I also got accepted through ODP first, and given my site was very new, I get changing material and the current AOL listing seems to have more recent content than that I initally submitted to ODP..

Robert Charlton

6:16 am on Mar 27, 2001 (gmt 0)

WebmasterWorld Administrator 10+ Year Member Top Contributors Of The Month



>>If you go there and do some searches you will quite often find ODP results being returned that do not contain any of your search words in the title/description<<

A site I've optimized is just being listed in the engines after its first appearance in ODP around 3/8. Prompted by this thread, I just checked it on AOL, and either AOL is supporting stemming, or they have spidered (part of?) the site.

I remember hearing way back that they spidered the home page. If this is the case, it puts an extra load on what you include in the home page. Anyone have any thought as to how deep they might be going?

NFFC

7:00 am on Mar 27, 2001 (gmt 0)

WebmasterWorld Senior Member 10+ Year Member



>Anyone have any thought as to how deep they might be going?

From my end I only see an influence from data on the home page and if this is updated [re-spidered?] it is done so very infrequently.

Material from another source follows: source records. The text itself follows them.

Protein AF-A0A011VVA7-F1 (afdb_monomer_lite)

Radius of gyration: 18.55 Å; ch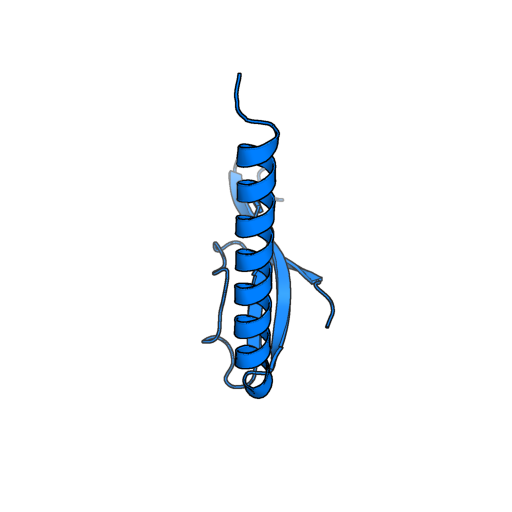ains: 1; bounding box: 47×20×55 Å

Sequence (88 aa):
MTWYKSSSMTKPKTIDDTISKKWVYVRRNIVEYEQGNEFNSDIKEKFYSFEEIKIPKDVYSIFEFEKSNSDRLNDIEETIVEMLYGGE

Foldseek 3Di:
DDWDKDKDLDQDDQWAPPVDPFKIKGKDPWDWDWDADPVGNVDTGIMIMIIIDIDTPVCVVVVVVVVVVVVVVVVVVVVVCCVVPVDD

Structure (mmCIF, N/CA/C/O backbone):
data_AF-A0A011VVA7-F1
#
_entry.id   AF-A0A011VVA7-F1
#
loop_
_atom_site.group_PDB
_atom_site.id
_atom_site.type_symbol
_atom_site.label_atom_id
_atom_site.label_alt_id
_atom_site.label_comp_id
_atom_site.label_asym_id
_atom_site.label_entity_id
_atom_site.label_seq_id
_atom_site.pdbx_PDB_ins_code
_atom_site.Cartn_x
_atom_site.Cartn_y
_atom_site.Cartn_z
_atom_site.occupancy
_atom_site.B_iso_or_equiv
_atom_site.auth_seq_id
_atom_site.auth_comp_id
_atom_site.auth_asym_id
_atom_site.auth_atom_id
_atom_site.pdbx_PDB_model_num
ATOM 1 N N . MET A 1 1 ? -8.871 -11.070 4.689 1.00 63.00 1 MET A N 1
ATOM 2 C CA . MET A 1 1 ? -8.612 -10.144 3.563 1.00 63.00 1 MET A CA 1
ATOM 3 C C . MET A 1 1 ? -7.307 -10.583 2.919 1.00 63.00 1 MET A C 1
ATOM 5 O O . MET A 1 1 ? -6.404 -10.942 3.662 1.00 63.00 1 MET A O 1
ATOM 9 N N . THR A 1 2 ? -7.218 -10.618 1.590 1.00 81.44 2 THR A N 1
ATOM 10 C CA . THR A 1 2 ? -6.045 -11.167 0.886 1.00 81.44 2 THR A CA 1
ATOM 11 C C . THR A 1 2 ? -5.335 -10.056 0.128 1.00 81.44 2 THR A C 1
ATOM 13 O O . THR A 1 2 ? -5.992 -9.279 -0.565 1.00 81.44 2 THR A O 1
ATOM 16 N N . TRP A 1 3 ? -4.013 -9.988 0.274 1.00 88.06 3 TRP A N 1
ATOM 17 C CA . TRP A 1 3 ? -3.156 -9.118 -0.526 1.00 88.06 3 TRP A CA 1
ATOM 18 C C . TRP A 1 3 ? -3.128 -9.609 -1.972 1.00 88.06 3 TRP A C 1
ATOM 20 O O . TRP A 1 3 ? -2.975 -10.805 -2.216 1.00 88.06 3 TRP A O 1
ATOM 30 N N . TYR A 1 4 ? -3.271 -8.700 -2.930 1.00 90.81 4 TYR A N 1
ATOM 31 C CA . TYR A 1 4 ? -3.159 -9.007 -4.352 1.00 90.81 4 TYR A CA 1
ATOM 32 C C . TYR A 1 4 ? -2.068 -8.162 -4.996 1.00 90.81 4 TYR A C 1
ATOM 34 O O . TYR A 1 4 ? -1.822 -7.028 -4.597 1.00 90.81 4 TYR A O 1
ATOM 42 N N . LYS A 1 5 ? -1.395 -8.724 -6.001 1.00 92.25 5 LYS A N 1
ATOM 43 C CA . LYS A 1 5 ? -0.368 -8.001 -6.754 1.00 92.25 5 LYS A CA 1
ATOM 44 C C . LYS A 1 5 ? -1.023 -7.026 -7.727 1.00 92.25 5 LYS A C 1
ATOM 46 O O . LYS A 1 5 ? -2.044 -7.335 -8.339 1.00 92.25 5 LYS A O 1
ATOM 51 N N . SER A 1 6 ? -0.437 -5.848 -7.865 1.00 92.88 6 SER A N 1
ATOM 52 C CA . SER A 1 6 ? -0.862 -4.814 -8.803 1.00 92.88 6 SER A CA 1
ATOM 53 C C . SER A 1 6 ? 0.334 -4.016 -9.296 1.00 92.88 6 SER A C 1
ATOM 55 O O . SER A 1 6 ? 1.401 -4.017 -8.681 1.00 92.88 6 SER A O 1
ATOM 57 N N . SER A 1 7 ? 0.148 -3.355 -10.433 1.00 92.12 7 SER A N 1
ATOM 58 C CA . SER A 1 7 ? 1.170 -2.529 -11.059 1.00 92.12 7 SER A CA 1
ATOM 59 C C . SER A 1 7 ? 0.601 -1.196 -11.526 1.00 92.12 7 SER A C 1
ATOM 61 O O . SER A 1 7 ? -0.555 -1.120 -11.934 1.00 92.12 7 SER A O 1
ATOM 63 N N . SER A 1 8 ? 1.416 -0.144 -11.480 1.00 91.12 8 SER A N 1
ATOM 64 C CA . SER A 1 8 ? 1.038 1.202 -11.919 1.00 91.12 8 SER A CA 1
ATOM 65 C C . SER A 1 8 ? 2.225 1.925 -12.547 1.00 91.12 8 SER A C 1
ATOM 67 O O . SER A 1 8 ? 3.359 1.736 -12.115 1.00 91.12 8 SER A O 1
ATOM 69 N N . MET A 1 9 ? 1.964 2.788 -13.529 1.00 90.12 9 MET A N 1
ATOM 70 C CA . MET A 1 9 ? 2.966 3.707 -14.099 1.00 90.12 9 MET A CA 1
ATOM 71 C C . MET A 1 9 ? 3.253 4.898 -13.172 1.00 90.12 9 MET A C 1
ATOM 73 O O . MET A 1 9 ? 4.260 5.582 -13.302 1.00 90.12 9 MET A O 1
ATOM 77 N N . THR A 1 10 ? 2.358 5.170 -12.220 1.00 88.94 10 THR A N 1
ATOM 78 C CA . THR A 1 10 ? 2.536 6.230 -11.221 1.00 88.94 10 THR A CA 1
ATOM 79 C C . THR A 1 10 ? 2.887 5.618 -9.879 1.00 88.94 10 THR A C 1
ATOM 81 O O . THR A 1 10 ? 2.238 4.657 -9.455 1.00 88.94 10 THR A O 1
ATOM 84 N N . LYS A 1 11 ? 3.869 6.210 -9.188 1.00 89.75 11 LYS A N 1
ATOM 85 C CA . LYS A 1 11 ? 4.272 5.779 -7.849 1.00 89.75 11 LYS A CA 1
ATOM 86 C C . LYS A 1 11 ? 3.060 5.807 -6.909 1.00 89.75 11 LYS A C 1
ATOM 88 O O . LYS A 1 11 ? 2.525 6.887 -6.646 1.00 89.75 11 LYS A O 1
ATOM 93 N N . PRO A 1 12 ?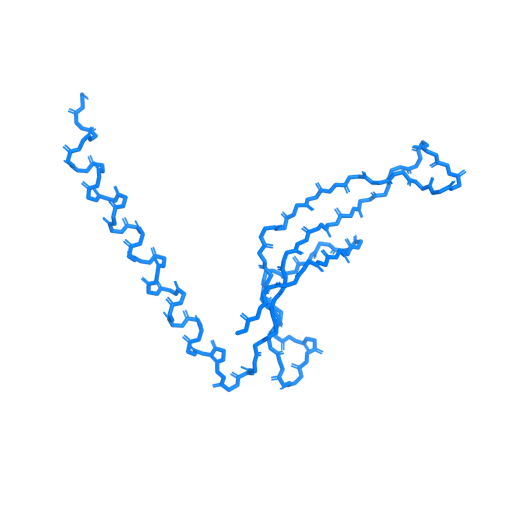 2.609 4.649 -6.406 1.00 89.31 12 PRO A N 1
ATOM 94 C CA . PRO A 1 12 ? 1.426 4.599 -5.570 1.00 89.31 12 PRO A CA 1
ATOM 95 C C . PRO A 1 12 ? 1.739 5.102 -4.159 1.00 89.31 12 PRO A C 1
ATOM 97 O O . PRO A 1 12 ? 2.854 4.951 -3.654 1.00 89.31 12 PRO A O 1
ATOM 100 N N . LYS A 1 13 ? 0.727 5.658 -3.489 1.00 90.38 13 LYS A N 1
ATOM 101 C CA . LYS A 1 13 ? 0.803 5.935 -2.051 1.00 90.38 13 LYS A CA 1
ATOM 102 C C . LYS A 1 13 ? 0.645 4.638 -1.267 1.00 90.38 13 LYS A C 1
ATOM 104 O O . LYS A 1 13 ? -0.206 3.820 -1.615 1.00 90.38 13 LYS A O 1
ATOM 109 N N . THR A 1 14 ? 1.407 4.494 -0.187 1.00 90.06 14 THR A N 1
ATOM 110 C CA . THR A 1 14 ? 1.322 3.356 0.746 1.00 90.06 14 THR A CA 1
ATOM 111 C C . THR A 1 14 ? -0.076 3.205 1.344 1.00 90.06 14 THR A C 1
ATOM 113 O O . THR A 1 14 ? -0.539 2.095 1.573 1.00 90.06 14 THR A O 1
ATOM 116 N N . ILE A 1 15 ? -0.765 4.319 1.584 1.00 91.00 15 ILE A N 1
ATOM 117 C CA . ILE A 1 15 ? -2.139 4.350 2.079 1.00 91.00 15 ILE A CA 1
ATOM 118 C C . ILE A 1 15 ? -2.900 5.340 1.208 1.00 91.00 15 ILE A C 1
ATOM 120 O O . ILE A 1 15 ? -2.433 6.458 0.977 1.00 91.00 15 ILE A O 1
ATOM 124 N N . ASP A 1 16 ? -4.047 4.909 0.702 1.00 90.00 16 ASP A N 1
ATOM 125 C CA . ASP A 1 16 ? -4.908 5.723 -0.139 1.00 90.00 16 ASP A CA 1
ATOM 126 C C . ASP A 1 16 ? -6.364 5.573 0.287 1.00 90.00 16 ASP A C 1
ATOM 128 O O . ASP A 1 16 ? -7.036 4.578 0.004 1.00 90.00 16 ASP A O 1
ATOM 132 N N . ASP A 1 17 ? -6.834 6.570 1.027 1.00 89.06 17 ASP A N 1
ATOM 133 C CA . ASP A 1 17 ? -8.205 6.665 1.507 1.00 89.06 17 ASP A CA 1
ATOM 134 C C . ASP A 1 17 ? -9.061 7.604 0.638 1.00 89.06 17 ASP A C 1
ATOM 136 O O . ASP A 1 17 ? -10.262 7.744 0.885 1.00 89.06 17 ASP A O 1
ATOM 140 N N . THR A 1 18 ? -8.485 8.250 -0.380 1.00 88.31 18 THR A N 1
ATOM 141 C CA . THR A 1 18 ? -9.170 9.303 -1.144 1.00 88.31 18 THR A CA 1
ATOM 142 C C . THR A 1 18 ? -9.864 8.766 -2.390 1.00 88.31 18 THR A C 1
ATOM 144 O O . THR A 1 18 ? -10.910 9.289 -2.778 1.00 88.31 18 THR A O 1
ATOM 147 N N . ILE A 1 19 ? -9.346 7.690 -2.992 1.00 86.31 19 ILE A N 1
ATOM 148 C CA . ILE A 1 19 ? -9.904 7.106 -4.222 1.00 86.31 19 ILE A CA 1
ATOM 149 C C . ILE A 1 19 ? -11.290 6.474 -4.049 1.00 86.31 19 ILE A C 1
ATOM 151 O O . ILE A 1 19 ? -12.016 6.299 -5.028 1.00 86.31 19 ILE A O 1
ATOM 155 N N . SER A 1 20 ? -11.695 6.132 -2.823 1.00 89.25 20 SER A N 1
ATOM 156 C CA . SER A 1 20 ? -13.018 5.567 -2.566 1.00 89.25 20 SER A CA 1
ATOM 157 C C . SER A 1 20 ? -13.635 6.081 -1.274 1.00 89.25 20 SER A C 1
ATOM 159 O O . SER A 1 20 ? -13.000 6.165 -0.229 1.00 89.25 20 SER A O 1
ATOM 161 N N . LYS A 1 21 ? -14.944 6.345 -1.316 1.00 89.12 21 LYS A N 1
ATOM 162 C CA . LYS A 1 21 ? -15.715 6.725 -0.123 1.00 89.12 21 LYS A CA 1
ATOM 163 C C . LYS A 1 21 ? -15.913 5.568 0.860 1.00 89.12 21 LYS A C 1
ATOM 165 O O . LYS A 1 21 ? -16.233 5.824 2.011 1.00 89.12 21 LYS A O 1
ATOM 170 N N . LYS A 1 22 ? -15.761 4.316 0.411 1.00 90.44 22 LYS A N 1
ATOM 171 C CA . LYS A 1 22 ? -16.055 3.109 1.208 1.00 90.44 22 LYS A CA 1
ATOM 172 C C . LYS A 1 22 ? -14.813 2.314 1.603 1.00 90.44 22 LYS A C 1
ATOM 174 O O . LYS A 1 22 ? -14.861 1.567 2.575 1.00 90.44 22 LYS A O 1
ATOM 179 N N . TRP A 1 23 ? -13.724 2.460 0.856 1.00 91.38 23 TRP A N 1
ATOM 180 C CA . TRP A 1 23 ? -12.538 1.619 0.984 1.00 91.38 23 TRP A CA 1
ATOM 181 C C . TRP A 1 23 ? -11.288 2.472 1.166 1.00 91.38 23 TRP A C 1
ATOM 183 O O . TRP A 1 23 ? -11.153 3.512 0.525 1.00 91.38 23 TRP A O 1
ATOM 193 N N . VAL A 1 24 ? -10.382 1.997 2.012 1.00 91.56 24 VAL A N 1
ATOM 194 C CA . VAL A 1 24 ? -8.984 2.415 2.070 1.00 91.56 24 VAL A CA 1
ATOM 195 C C . VAL A 1 24 ? -8.153 1.339 1.399 1.00 91.56 24 VAL A C 1
ATOM 197 O O . VAL A 1 24 ? -8.334 0.146 1.654 1.00 91.56 24 VAL A O 1
ATOM 200 N N . TYR A 1 25 ? -7.251 1.765 0.530 1.00 91.31 25 TYR A N 1
ATOM 201 C CA . TYR A 1 25 ? -6.325 0.887 -0.157 1.00 91.31 25 TYR A CA 1
ATOM 202 C C . TYR A 1 25 ? -4.975 1.001 0.526 1.00 91.31 25 TYR A C 1
ATOM 204 O O . TYR A 1 25 ? -4.364 2.069 0.548 1.00 91.31 25 TYR A O 1
ATOM 212 N N . VAL A 1 26 ? -4.525 -0.104 1.107 1.00 91.06 26 VAL A N 1
ATOM 213 C CA . VAL A 1 26 ? -3.210 -0.190 1.737 1.00 91.06 26 VAL A CA 1
ATOM 214 C C . VAL A 1 26 ? -2.307 -0.965 0.798 1.00 91.06 26 VAL A C 1
ATOM 216 O O . VAL A 1 26 ? -2.680 -2.026 0.299 1.00 91.06 26 VAL A O 1
ATOM 219 N N . ARG A 1 27 ? -1.125 -0.418 0.536 1.00 92.94 27 ARG A N 1
ATOM 220 C CA . ARG A 1 27 ? -0.136 -0.967 -0.384 1.00 92.94 27 ARG A CA 1
ATOM 221 C C . ARG A 1 27 ? 1.174 -1.201 0.344 1.00 92.94 27 ARG A C 1
ATOM 223 O O . ARG A 1 27 ? 1.586 -0.382 1.160 1.00 92.94 27 ARG A O 1
ATOM 230 N N . ARG A 1 28 ? 1.839 -2.307 0.033 1.00 90.06 28 ARG A N 1
ATOM 231 C CA . ARG A 1 28 ? 3.147 -2.673 0.590 1.00 90.06 28 ARG A CA 1
ATOM 232 C C . ARG A 1 28 ? 4.052 -3.245 -0.494 1.00 90.06 28 ARG A C 1
ATOM 234 O O . ARG A 1 28 ? 3.583 -3.547 -1.592 1.00 90.06 28 ARG A O 1
ATOM 241 N N . ASN A 1 29 ? 5.334 -3.407 -0.164 1.00 91.50 29 ASN A N 1
ATOM 242 C CA . ASN A 1 29 ? 6.337 -3.976 -1.067 1.00 91.50 29 ASN A CA 1
ATOM 243 C C . ASN A 1 29 ? 6.343 -3.276 -2.438 1.00 91.50 29 ASN A C 1
ATOM 245 O O . ASN A 1 29 ? 6.282 -3.923 -3.480 1.00 91.50 29 ASN A O 1
ATOM 249 N N . ILE A 1 30 ? 6.352 -1.937 -2.420 1.00 91.75 30 ILE A N 1
ATOM 250 C CA . ILE A 1 30 ? 6.369 -1.113 -3.631 1.00 91.75 30 ILE A CA 1
ATOM 251 C C . ILE A 1 30 ? 7.779 -1.162 -4.224 1.00 91.75 30 ILE A C 1
ATOM 253 O O . ILE A 1 30 ? 8.716 -0.611 -3.651 1.00 91.75 30 ILE A O 1
ATOM 257 N N . VAL A 1 31 ? 7.909 -1.803 -5.379 1.00 92.38 31 VAL A N 1
ATOM 258 C CA . VAL A 1 31 ? 9.161 -1.980 -6.117 1.00 92.38 31 VAL A CA 1
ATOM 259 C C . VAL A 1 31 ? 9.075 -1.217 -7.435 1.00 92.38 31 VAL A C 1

When submitting to ODP I work on the basis that the site will be ranked at AOL on the basis of the ODP listing and the contents of the index page *at the time of submission*.

WebGuerrilla

5:26 pm on Mar 27, 2001 (gmt 0)

WebmasterWorld Senior Member 10+ Year Member



That is the same approach I take. I haven't seen anything that would indicate they re-spider the home page very often, so it is something that you need to address before you submit to ODP.

I'm also fairly confident that the home page is the only page getting indexed.

olias

11:03 am on Apr 2, 2001 (gmt 0)

10+ Year Member



I also believe that AOL must spider ODP sites based on some of the searches that have found me from AOL.
I have a site with a few deep linked pages (please don't hold that against me!), interestingly all of my ODP pages were just hit within a minute by what looks like a standard AOL user:-
152.163.188.162 - 152.163.188.231
Mozilla/4.0+(compatible;+MSIE+5.0;+AOL+5.0;+Windows+98;+DigExt)
And there is no referer on any of these.. sorry if I'm overlooking something obvious but it looked like spidering to me!

Dave

Brett_Tabke

12:14 pm on Apr 2, 2001 (gmt 0)

WebmasterWorld Administrator 10+ Year Member Top Contributors Of The Month



Dave, that is the proxy cache spider (see second post above).